(Data extracted from a collection)
== Segment start ==
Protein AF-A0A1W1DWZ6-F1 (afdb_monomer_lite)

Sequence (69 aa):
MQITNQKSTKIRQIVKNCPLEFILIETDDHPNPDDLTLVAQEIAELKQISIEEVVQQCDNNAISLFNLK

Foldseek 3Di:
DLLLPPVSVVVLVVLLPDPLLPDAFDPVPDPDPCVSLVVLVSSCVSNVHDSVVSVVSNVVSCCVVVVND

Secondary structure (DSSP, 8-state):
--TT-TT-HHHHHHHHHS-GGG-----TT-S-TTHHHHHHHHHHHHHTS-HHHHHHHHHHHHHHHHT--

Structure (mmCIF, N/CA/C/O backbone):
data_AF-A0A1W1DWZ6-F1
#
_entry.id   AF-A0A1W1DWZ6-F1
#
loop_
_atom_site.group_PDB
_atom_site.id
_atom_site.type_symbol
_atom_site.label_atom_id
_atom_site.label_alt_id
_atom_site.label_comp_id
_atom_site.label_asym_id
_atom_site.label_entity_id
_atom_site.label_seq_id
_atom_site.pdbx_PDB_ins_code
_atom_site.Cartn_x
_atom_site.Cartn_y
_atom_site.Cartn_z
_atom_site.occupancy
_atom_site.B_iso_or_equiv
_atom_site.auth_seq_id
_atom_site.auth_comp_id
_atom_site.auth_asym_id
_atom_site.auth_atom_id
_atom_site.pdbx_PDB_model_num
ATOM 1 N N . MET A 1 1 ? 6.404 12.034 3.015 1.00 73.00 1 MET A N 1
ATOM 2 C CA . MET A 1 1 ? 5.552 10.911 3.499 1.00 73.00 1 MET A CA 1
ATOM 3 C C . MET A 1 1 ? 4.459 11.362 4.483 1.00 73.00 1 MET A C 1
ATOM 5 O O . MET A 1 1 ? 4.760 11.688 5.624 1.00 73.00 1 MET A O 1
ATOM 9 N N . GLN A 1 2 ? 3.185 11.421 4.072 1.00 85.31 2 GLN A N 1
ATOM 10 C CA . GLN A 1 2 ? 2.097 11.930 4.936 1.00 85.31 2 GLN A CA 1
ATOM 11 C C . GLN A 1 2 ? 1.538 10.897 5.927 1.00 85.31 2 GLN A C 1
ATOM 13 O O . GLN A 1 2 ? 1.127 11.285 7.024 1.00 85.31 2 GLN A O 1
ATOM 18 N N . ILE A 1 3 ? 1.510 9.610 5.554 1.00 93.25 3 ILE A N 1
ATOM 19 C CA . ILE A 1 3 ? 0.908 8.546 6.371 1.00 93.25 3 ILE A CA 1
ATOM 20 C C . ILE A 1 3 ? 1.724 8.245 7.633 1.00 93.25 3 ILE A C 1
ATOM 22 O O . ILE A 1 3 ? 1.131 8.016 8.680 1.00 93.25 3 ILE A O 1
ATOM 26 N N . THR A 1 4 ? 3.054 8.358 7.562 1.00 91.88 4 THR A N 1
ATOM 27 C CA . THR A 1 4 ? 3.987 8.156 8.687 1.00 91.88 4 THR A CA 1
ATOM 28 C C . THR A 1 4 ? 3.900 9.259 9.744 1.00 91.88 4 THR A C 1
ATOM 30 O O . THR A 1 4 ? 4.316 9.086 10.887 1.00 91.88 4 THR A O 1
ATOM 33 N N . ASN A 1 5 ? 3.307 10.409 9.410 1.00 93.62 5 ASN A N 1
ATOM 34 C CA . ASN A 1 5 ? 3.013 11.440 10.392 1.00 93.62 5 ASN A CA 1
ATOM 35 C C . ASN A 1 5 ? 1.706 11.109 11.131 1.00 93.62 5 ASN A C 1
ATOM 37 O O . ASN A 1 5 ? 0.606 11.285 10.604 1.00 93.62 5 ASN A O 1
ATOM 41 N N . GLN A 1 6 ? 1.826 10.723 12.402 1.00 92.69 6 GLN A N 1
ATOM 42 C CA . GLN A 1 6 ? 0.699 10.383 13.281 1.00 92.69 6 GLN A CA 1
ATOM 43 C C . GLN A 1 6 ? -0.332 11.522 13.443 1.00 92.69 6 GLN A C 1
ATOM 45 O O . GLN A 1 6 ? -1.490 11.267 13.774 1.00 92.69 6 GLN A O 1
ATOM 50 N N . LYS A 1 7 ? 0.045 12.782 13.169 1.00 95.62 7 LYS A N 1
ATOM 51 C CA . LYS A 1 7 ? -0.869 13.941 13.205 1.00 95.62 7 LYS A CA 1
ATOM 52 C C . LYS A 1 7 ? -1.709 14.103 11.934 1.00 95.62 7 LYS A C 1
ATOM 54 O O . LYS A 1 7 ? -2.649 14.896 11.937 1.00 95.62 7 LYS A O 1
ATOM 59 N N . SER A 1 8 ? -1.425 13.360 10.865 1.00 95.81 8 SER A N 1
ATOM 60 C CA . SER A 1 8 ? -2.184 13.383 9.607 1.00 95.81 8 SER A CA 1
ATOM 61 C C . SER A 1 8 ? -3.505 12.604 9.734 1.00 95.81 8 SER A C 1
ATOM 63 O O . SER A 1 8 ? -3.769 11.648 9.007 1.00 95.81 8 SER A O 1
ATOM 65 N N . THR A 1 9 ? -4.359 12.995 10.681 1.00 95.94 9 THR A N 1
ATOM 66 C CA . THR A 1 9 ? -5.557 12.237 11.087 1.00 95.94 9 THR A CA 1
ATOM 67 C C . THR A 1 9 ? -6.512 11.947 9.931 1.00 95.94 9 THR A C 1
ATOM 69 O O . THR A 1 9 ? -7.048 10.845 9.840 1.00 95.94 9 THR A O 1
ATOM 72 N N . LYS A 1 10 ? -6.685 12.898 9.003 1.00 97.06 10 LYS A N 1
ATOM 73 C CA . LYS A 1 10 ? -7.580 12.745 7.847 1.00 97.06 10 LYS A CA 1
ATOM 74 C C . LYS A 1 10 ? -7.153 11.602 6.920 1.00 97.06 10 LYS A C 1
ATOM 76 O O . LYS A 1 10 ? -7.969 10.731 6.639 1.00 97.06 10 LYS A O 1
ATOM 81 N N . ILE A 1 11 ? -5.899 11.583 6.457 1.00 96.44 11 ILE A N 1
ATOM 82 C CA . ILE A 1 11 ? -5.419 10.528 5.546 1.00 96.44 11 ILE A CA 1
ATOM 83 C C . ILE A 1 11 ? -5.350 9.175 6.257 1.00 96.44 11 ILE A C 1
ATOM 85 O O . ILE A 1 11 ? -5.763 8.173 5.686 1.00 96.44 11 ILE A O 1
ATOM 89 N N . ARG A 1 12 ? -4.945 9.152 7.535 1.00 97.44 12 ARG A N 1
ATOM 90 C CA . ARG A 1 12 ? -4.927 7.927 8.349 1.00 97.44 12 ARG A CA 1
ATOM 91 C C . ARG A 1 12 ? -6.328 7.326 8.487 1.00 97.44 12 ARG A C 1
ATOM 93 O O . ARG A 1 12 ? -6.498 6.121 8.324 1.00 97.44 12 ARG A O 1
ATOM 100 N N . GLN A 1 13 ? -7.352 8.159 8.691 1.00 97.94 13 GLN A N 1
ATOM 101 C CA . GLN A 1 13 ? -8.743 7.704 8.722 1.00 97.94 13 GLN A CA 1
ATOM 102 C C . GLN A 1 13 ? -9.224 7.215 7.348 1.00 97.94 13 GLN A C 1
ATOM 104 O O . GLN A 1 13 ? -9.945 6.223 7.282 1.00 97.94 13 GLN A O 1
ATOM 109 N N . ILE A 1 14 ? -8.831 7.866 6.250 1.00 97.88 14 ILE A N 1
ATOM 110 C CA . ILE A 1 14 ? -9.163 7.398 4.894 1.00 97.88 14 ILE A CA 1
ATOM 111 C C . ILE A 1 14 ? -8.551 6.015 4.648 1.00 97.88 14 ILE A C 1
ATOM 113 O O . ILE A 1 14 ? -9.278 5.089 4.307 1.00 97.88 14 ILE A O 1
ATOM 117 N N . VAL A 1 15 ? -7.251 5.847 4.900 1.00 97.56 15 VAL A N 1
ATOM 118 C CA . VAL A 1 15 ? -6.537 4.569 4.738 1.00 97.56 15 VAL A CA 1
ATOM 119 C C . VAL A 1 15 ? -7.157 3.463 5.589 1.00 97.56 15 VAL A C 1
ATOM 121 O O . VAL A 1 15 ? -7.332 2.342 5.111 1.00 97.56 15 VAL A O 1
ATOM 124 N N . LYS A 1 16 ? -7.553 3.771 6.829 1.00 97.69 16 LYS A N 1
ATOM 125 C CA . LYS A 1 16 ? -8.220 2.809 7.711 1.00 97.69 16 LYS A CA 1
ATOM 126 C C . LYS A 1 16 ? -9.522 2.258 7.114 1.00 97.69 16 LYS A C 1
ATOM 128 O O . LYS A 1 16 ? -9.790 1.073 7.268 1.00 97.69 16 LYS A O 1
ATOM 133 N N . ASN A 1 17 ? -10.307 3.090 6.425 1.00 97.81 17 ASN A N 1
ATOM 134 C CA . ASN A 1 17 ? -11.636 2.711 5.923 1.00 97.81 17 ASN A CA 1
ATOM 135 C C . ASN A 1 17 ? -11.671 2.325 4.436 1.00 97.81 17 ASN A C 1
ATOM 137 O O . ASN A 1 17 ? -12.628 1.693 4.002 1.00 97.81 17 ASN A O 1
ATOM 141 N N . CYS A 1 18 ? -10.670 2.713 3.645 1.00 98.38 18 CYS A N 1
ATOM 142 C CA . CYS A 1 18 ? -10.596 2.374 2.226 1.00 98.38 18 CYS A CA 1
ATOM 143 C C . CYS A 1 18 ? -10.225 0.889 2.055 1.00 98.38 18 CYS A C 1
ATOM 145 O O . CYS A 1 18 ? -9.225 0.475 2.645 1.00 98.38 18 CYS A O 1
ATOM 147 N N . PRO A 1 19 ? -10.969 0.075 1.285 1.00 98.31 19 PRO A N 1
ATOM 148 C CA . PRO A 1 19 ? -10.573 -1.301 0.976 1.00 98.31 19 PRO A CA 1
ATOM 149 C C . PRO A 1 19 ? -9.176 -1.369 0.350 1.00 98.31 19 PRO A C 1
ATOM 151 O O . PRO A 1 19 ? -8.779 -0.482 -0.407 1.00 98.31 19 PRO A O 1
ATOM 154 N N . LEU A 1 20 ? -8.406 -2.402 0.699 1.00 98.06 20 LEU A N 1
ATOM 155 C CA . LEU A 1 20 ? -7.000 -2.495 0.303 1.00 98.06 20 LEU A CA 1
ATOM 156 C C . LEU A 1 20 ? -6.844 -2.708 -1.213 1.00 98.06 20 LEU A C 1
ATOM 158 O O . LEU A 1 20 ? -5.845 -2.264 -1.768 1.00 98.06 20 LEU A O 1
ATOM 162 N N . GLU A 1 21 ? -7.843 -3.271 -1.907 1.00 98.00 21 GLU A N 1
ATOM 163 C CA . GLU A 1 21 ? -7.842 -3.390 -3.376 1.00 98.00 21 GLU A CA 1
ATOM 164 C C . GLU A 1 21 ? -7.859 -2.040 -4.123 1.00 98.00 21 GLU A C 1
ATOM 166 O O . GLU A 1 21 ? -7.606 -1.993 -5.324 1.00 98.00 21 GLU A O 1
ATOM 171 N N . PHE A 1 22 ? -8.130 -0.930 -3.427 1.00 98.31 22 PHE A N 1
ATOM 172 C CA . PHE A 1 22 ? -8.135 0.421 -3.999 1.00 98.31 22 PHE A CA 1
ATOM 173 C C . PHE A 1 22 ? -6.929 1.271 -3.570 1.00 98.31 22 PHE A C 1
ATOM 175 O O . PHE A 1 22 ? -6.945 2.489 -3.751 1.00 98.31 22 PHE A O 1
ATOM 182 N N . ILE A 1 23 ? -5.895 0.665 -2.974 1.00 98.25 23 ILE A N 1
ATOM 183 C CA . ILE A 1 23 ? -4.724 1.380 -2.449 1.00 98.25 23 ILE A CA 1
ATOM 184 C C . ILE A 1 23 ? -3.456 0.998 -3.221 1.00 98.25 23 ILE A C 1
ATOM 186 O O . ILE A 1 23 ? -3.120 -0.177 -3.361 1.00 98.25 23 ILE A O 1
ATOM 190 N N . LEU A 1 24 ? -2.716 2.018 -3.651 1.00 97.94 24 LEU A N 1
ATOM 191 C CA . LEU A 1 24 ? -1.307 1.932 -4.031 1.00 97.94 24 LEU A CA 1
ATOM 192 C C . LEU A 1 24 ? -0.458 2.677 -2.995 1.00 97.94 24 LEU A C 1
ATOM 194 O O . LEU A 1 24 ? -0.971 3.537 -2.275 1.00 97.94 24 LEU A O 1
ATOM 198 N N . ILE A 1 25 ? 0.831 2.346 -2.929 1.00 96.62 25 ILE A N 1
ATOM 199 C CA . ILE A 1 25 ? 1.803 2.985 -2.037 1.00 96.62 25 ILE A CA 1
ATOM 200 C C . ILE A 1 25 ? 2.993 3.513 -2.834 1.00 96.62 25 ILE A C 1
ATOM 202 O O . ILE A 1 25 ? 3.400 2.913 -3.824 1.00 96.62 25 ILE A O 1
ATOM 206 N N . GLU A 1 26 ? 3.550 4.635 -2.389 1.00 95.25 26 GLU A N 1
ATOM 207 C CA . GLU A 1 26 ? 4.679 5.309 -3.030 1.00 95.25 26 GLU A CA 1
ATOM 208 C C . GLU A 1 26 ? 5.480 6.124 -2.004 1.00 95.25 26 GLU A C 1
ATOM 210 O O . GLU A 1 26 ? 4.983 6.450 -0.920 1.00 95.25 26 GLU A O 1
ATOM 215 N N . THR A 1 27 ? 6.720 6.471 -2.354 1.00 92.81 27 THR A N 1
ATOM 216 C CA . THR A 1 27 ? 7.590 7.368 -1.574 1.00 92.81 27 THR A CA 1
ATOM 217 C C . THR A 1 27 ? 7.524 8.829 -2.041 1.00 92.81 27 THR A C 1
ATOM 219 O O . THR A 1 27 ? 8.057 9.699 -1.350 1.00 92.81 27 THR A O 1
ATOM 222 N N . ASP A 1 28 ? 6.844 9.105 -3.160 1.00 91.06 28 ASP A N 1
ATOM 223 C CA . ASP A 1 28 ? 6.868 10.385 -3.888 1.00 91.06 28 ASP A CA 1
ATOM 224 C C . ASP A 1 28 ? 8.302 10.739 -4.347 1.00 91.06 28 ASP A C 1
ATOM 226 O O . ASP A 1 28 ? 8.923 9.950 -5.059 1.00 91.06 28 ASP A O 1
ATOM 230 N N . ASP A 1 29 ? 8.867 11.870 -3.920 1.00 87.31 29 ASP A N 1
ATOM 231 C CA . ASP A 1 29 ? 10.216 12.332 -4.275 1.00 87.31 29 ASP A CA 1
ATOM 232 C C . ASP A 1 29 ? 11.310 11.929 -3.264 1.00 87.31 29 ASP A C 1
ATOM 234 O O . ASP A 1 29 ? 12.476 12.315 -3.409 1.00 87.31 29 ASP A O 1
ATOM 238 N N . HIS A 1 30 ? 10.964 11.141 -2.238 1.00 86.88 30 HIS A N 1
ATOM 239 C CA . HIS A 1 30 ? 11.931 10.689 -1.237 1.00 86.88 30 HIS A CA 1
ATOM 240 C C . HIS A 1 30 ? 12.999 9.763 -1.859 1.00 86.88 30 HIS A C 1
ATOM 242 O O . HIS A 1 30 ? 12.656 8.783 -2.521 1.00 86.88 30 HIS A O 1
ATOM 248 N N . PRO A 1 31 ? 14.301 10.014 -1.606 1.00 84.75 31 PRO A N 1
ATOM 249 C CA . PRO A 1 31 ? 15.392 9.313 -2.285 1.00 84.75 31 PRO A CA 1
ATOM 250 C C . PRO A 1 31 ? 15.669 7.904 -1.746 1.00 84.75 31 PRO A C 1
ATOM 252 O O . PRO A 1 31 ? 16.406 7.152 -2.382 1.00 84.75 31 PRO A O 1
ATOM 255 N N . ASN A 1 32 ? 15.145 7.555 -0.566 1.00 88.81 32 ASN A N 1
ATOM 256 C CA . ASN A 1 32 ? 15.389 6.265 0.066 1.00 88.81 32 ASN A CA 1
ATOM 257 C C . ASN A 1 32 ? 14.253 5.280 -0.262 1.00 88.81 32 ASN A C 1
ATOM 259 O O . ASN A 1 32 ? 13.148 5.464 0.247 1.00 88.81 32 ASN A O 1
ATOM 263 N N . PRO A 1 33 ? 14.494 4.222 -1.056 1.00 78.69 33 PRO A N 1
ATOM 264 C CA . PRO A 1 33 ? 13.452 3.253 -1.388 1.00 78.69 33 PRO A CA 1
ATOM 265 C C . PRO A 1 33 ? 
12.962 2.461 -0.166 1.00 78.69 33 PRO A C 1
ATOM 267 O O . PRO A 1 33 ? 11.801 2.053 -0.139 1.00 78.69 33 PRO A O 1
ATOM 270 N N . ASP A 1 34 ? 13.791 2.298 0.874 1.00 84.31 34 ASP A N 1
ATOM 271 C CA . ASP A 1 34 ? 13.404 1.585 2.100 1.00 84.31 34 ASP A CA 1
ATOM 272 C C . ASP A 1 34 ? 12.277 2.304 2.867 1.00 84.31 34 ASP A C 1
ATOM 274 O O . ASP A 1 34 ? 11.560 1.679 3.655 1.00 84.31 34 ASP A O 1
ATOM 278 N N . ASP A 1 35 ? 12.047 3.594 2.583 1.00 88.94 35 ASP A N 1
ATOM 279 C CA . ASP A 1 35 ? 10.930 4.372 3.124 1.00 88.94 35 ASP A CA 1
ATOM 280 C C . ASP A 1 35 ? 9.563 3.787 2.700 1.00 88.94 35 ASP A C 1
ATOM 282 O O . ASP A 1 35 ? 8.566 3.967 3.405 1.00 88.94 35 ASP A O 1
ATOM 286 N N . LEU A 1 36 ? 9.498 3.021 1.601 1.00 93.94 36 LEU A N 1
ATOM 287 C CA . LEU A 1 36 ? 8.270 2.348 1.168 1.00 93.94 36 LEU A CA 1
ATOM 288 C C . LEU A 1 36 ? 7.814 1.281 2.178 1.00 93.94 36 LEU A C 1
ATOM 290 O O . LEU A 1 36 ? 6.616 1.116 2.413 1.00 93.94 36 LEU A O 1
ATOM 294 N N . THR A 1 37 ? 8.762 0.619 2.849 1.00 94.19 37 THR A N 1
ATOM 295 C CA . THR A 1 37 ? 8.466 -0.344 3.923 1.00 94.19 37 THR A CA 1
== Segment end ==
== Segment start ==
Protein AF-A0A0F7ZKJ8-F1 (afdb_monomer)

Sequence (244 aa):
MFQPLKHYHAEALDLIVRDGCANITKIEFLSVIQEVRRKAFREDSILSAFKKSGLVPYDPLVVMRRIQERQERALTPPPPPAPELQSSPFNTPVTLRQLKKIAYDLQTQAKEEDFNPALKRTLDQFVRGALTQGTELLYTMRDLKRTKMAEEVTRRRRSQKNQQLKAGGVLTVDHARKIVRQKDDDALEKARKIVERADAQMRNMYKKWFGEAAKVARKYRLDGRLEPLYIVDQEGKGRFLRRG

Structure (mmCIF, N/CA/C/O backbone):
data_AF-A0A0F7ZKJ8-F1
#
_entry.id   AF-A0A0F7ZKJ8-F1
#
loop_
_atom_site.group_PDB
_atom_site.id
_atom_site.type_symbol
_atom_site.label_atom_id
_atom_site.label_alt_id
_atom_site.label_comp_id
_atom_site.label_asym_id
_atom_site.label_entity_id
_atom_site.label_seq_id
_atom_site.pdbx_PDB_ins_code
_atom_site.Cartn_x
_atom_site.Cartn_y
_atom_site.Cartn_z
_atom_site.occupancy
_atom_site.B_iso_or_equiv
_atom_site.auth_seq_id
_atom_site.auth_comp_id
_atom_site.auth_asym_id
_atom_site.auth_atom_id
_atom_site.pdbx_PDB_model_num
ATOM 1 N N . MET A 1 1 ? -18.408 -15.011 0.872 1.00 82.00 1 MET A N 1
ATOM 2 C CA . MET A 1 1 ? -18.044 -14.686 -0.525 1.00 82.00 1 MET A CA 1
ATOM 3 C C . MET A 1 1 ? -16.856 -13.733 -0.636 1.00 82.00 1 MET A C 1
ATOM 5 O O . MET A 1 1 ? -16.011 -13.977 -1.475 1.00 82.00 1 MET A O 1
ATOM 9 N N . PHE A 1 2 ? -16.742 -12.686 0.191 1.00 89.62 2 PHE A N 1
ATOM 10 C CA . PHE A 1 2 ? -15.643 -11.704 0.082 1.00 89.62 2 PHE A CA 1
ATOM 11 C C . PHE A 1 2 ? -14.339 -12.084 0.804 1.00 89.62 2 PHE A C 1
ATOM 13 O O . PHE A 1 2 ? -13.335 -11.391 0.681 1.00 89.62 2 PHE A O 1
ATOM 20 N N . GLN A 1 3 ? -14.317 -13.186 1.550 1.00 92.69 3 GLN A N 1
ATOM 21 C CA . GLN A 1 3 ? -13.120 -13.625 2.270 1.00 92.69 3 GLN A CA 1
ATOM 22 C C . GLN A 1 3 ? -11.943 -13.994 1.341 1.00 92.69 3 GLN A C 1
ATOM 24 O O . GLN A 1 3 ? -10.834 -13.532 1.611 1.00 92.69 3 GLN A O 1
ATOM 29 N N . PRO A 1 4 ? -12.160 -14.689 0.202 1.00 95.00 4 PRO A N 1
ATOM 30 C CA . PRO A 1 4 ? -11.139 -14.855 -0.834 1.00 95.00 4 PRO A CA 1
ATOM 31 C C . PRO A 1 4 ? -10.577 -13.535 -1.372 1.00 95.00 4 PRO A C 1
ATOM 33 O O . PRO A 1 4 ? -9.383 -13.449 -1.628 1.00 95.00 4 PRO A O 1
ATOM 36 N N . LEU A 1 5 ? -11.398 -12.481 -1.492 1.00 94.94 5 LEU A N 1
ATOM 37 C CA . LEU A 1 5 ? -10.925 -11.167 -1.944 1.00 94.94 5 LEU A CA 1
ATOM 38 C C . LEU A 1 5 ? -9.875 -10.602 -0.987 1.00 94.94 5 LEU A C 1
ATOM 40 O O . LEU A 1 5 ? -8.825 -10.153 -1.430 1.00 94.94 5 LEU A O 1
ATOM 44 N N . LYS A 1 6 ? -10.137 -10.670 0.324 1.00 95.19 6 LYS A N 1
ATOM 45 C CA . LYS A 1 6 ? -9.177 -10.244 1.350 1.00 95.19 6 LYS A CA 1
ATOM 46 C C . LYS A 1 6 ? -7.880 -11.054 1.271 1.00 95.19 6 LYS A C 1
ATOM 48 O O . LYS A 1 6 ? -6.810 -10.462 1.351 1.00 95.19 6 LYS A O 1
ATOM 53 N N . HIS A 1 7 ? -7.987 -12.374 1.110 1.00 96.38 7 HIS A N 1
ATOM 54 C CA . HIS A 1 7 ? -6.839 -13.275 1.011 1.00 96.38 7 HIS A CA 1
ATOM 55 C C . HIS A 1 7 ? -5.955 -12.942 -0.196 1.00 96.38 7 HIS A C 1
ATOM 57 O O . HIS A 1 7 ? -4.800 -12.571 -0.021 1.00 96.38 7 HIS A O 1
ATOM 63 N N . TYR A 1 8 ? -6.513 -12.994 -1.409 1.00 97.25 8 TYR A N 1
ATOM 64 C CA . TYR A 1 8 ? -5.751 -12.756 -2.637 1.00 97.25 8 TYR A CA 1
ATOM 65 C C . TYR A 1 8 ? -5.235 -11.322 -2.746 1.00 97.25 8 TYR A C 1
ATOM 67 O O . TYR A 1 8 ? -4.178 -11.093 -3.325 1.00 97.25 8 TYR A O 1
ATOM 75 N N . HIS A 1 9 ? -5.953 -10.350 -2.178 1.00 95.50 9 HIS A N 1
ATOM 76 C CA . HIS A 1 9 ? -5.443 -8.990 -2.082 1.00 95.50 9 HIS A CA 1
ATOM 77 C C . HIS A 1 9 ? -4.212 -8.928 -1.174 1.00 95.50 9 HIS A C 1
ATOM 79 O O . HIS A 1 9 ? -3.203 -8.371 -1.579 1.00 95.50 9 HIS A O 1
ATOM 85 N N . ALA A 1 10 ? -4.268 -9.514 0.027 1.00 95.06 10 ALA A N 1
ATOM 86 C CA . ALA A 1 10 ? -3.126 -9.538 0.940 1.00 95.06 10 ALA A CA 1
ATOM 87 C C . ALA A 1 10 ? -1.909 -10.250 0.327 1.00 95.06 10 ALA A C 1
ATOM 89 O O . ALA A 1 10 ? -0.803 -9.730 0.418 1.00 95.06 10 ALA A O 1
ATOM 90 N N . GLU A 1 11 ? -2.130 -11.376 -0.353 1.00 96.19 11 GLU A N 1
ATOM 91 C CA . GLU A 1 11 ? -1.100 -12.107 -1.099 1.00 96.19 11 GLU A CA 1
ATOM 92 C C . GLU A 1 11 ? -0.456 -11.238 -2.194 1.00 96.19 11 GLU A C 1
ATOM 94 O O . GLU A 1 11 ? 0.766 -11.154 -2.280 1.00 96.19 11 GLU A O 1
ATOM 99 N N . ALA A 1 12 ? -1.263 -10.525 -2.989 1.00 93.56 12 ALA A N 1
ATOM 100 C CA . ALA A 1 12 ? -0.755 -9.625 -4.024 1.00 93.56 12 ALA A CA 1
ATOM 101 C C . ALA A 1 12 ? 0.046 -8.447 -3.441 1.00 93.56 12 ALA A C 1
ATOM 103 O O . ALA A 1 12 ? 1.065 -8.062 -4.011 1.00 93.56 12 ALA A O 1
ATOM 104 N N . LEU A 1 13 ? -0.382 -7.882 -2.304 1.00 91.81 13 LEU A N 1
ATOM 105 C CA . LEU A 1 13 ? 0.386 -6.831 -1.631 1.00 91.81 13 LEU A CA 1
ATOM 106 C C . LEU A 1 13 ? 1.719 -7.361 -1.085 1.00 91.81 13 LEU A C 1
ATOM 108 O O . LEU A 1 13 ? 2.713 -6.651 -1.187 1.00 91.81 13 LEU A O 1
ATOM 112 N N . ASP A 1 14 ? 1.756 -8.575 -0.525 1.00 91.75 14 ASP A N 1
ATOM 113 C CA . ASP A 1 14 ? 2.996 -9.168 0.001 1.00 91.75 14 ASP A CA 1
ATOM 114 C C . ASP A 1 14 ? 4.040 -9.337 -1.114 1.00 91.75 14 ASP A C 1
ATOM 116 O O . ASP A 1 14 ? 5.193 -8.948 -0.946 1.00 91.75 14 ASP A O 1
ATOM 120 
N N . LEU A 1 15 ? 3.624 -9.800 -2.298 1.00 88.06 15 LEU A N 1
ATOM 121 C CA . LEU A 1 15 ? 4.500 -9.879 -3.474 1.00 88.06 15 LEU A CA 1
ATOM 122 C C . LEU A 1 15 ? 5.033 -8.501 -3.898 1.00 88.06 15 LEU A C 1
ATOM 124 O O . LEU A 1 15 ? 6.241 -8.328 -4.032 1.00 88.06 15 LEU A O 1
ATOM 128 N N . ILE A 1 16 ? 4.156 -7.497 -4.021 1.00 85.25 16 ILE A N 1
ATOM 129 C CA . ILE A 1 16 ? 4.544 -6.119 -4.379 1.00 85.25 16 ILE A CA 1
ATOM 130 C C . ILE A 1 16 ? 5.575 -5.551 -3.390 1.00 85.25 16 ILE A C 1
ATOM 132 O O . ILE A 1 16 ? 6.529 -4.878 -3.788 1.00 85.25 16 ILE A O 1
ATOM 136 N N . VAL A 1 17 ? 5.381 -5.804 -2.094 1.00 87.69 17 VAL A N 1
== Segment end ==
Description of the task —
Could you return exactly the stretch of the data above that starts at the line with "Protein AF-A0A1W1DWZ6-F1 (afdb_monomer_lite)" and ends at the line with "ATOM 13 O O . GLN", both lines included?

Exercise solution —
Protein AF-A0A1W1DWZ6-F1 (afdb_monomer_lite)

Sequence (69 aa):
MQITNQKSTKIRQIVKNCPLEFILIETDDHPNPDDLTLVAQEIAELKQISIEEVVQQCDNNAISLFNLK

Foldseek 3Di:
DLLLPPVSVVVLVVLLPDPLLPDAFDPVPDPDPCVSLVVLVSSCVSNVHDSVVSVVSNVVSCCVVVVND

Secondary structure (DSSP, 8-state):
--TT-TT-HHHHHHHHHS-GGG-----TT-S-TTHHHHHHHHHHHHHTS-HHHHHHHHHHHHHHHHT--

Structure (mmCIF, N/CA/C/O backbone):
data_AF-A0A1W1DWZ6-F1
#
_entry.id   AF-A0A1W1DWZ6-F1
#
loop_
_atom_site.group_PDB
_atom_site.id
_atom_site.type_symbol
_atom_site.label_atom_id
_atom_site.label_alt_id
_atom_site.label_comp_id
_atom_site.label_asym_id
_atom_site.label_entity_id
_atom_site.label_seq_id
_atom_site.pdbx_PDB_ins_code
_atom_site.Cartn_x
_atom_site.Cartn_y
_atom_site.Cartn_z
_atom_site.occupancy
_atom_site.B_iso_or_equiv
_atom_site.auth_seq_id
_atom_site.auth_comp_id
_atom_site.auth_asym_id
_atom_site.auth_atom_id
_atom_site.pdbx_PDB_model_num
ATOM 1 N N . MET A 1 1 ? 6.404 12.034 3.015 1.00 73.00 1 MET A N 1
ATOM 2 C CA . MET A 1 1 ? 5.552 10.911 3.499 1.00 73.00 1 MET A CA 1
ATOM 3 C C . MET A 1 1 ? 4.459 11.362 4.483 1.00 73.00 1 MET A C 1
ATOM 5 O O . MET A 1 1 ? 4.760 11.688 5.624 1.00 73.00 1 MET A O 1
ATOM 9 N N . GLN A 1 2 ? 3.185 11.421 4.072 1.00 85.31 2 GLN A N 1
ATOM 10 C CA . GLN A 1 2 ? 2.097 11.930 4.936 1.00 85.31 2 GLN A CA 1
ATOM 11 C C . GLN A 1 2 ? 1.538 10.897 5.927 1.00 85.31 2 GLN A C 1
ATOM 13 O O . GLN A 1 2 ? 1.127 11.285 7.024 1.00 85.31 2 GLN A O 1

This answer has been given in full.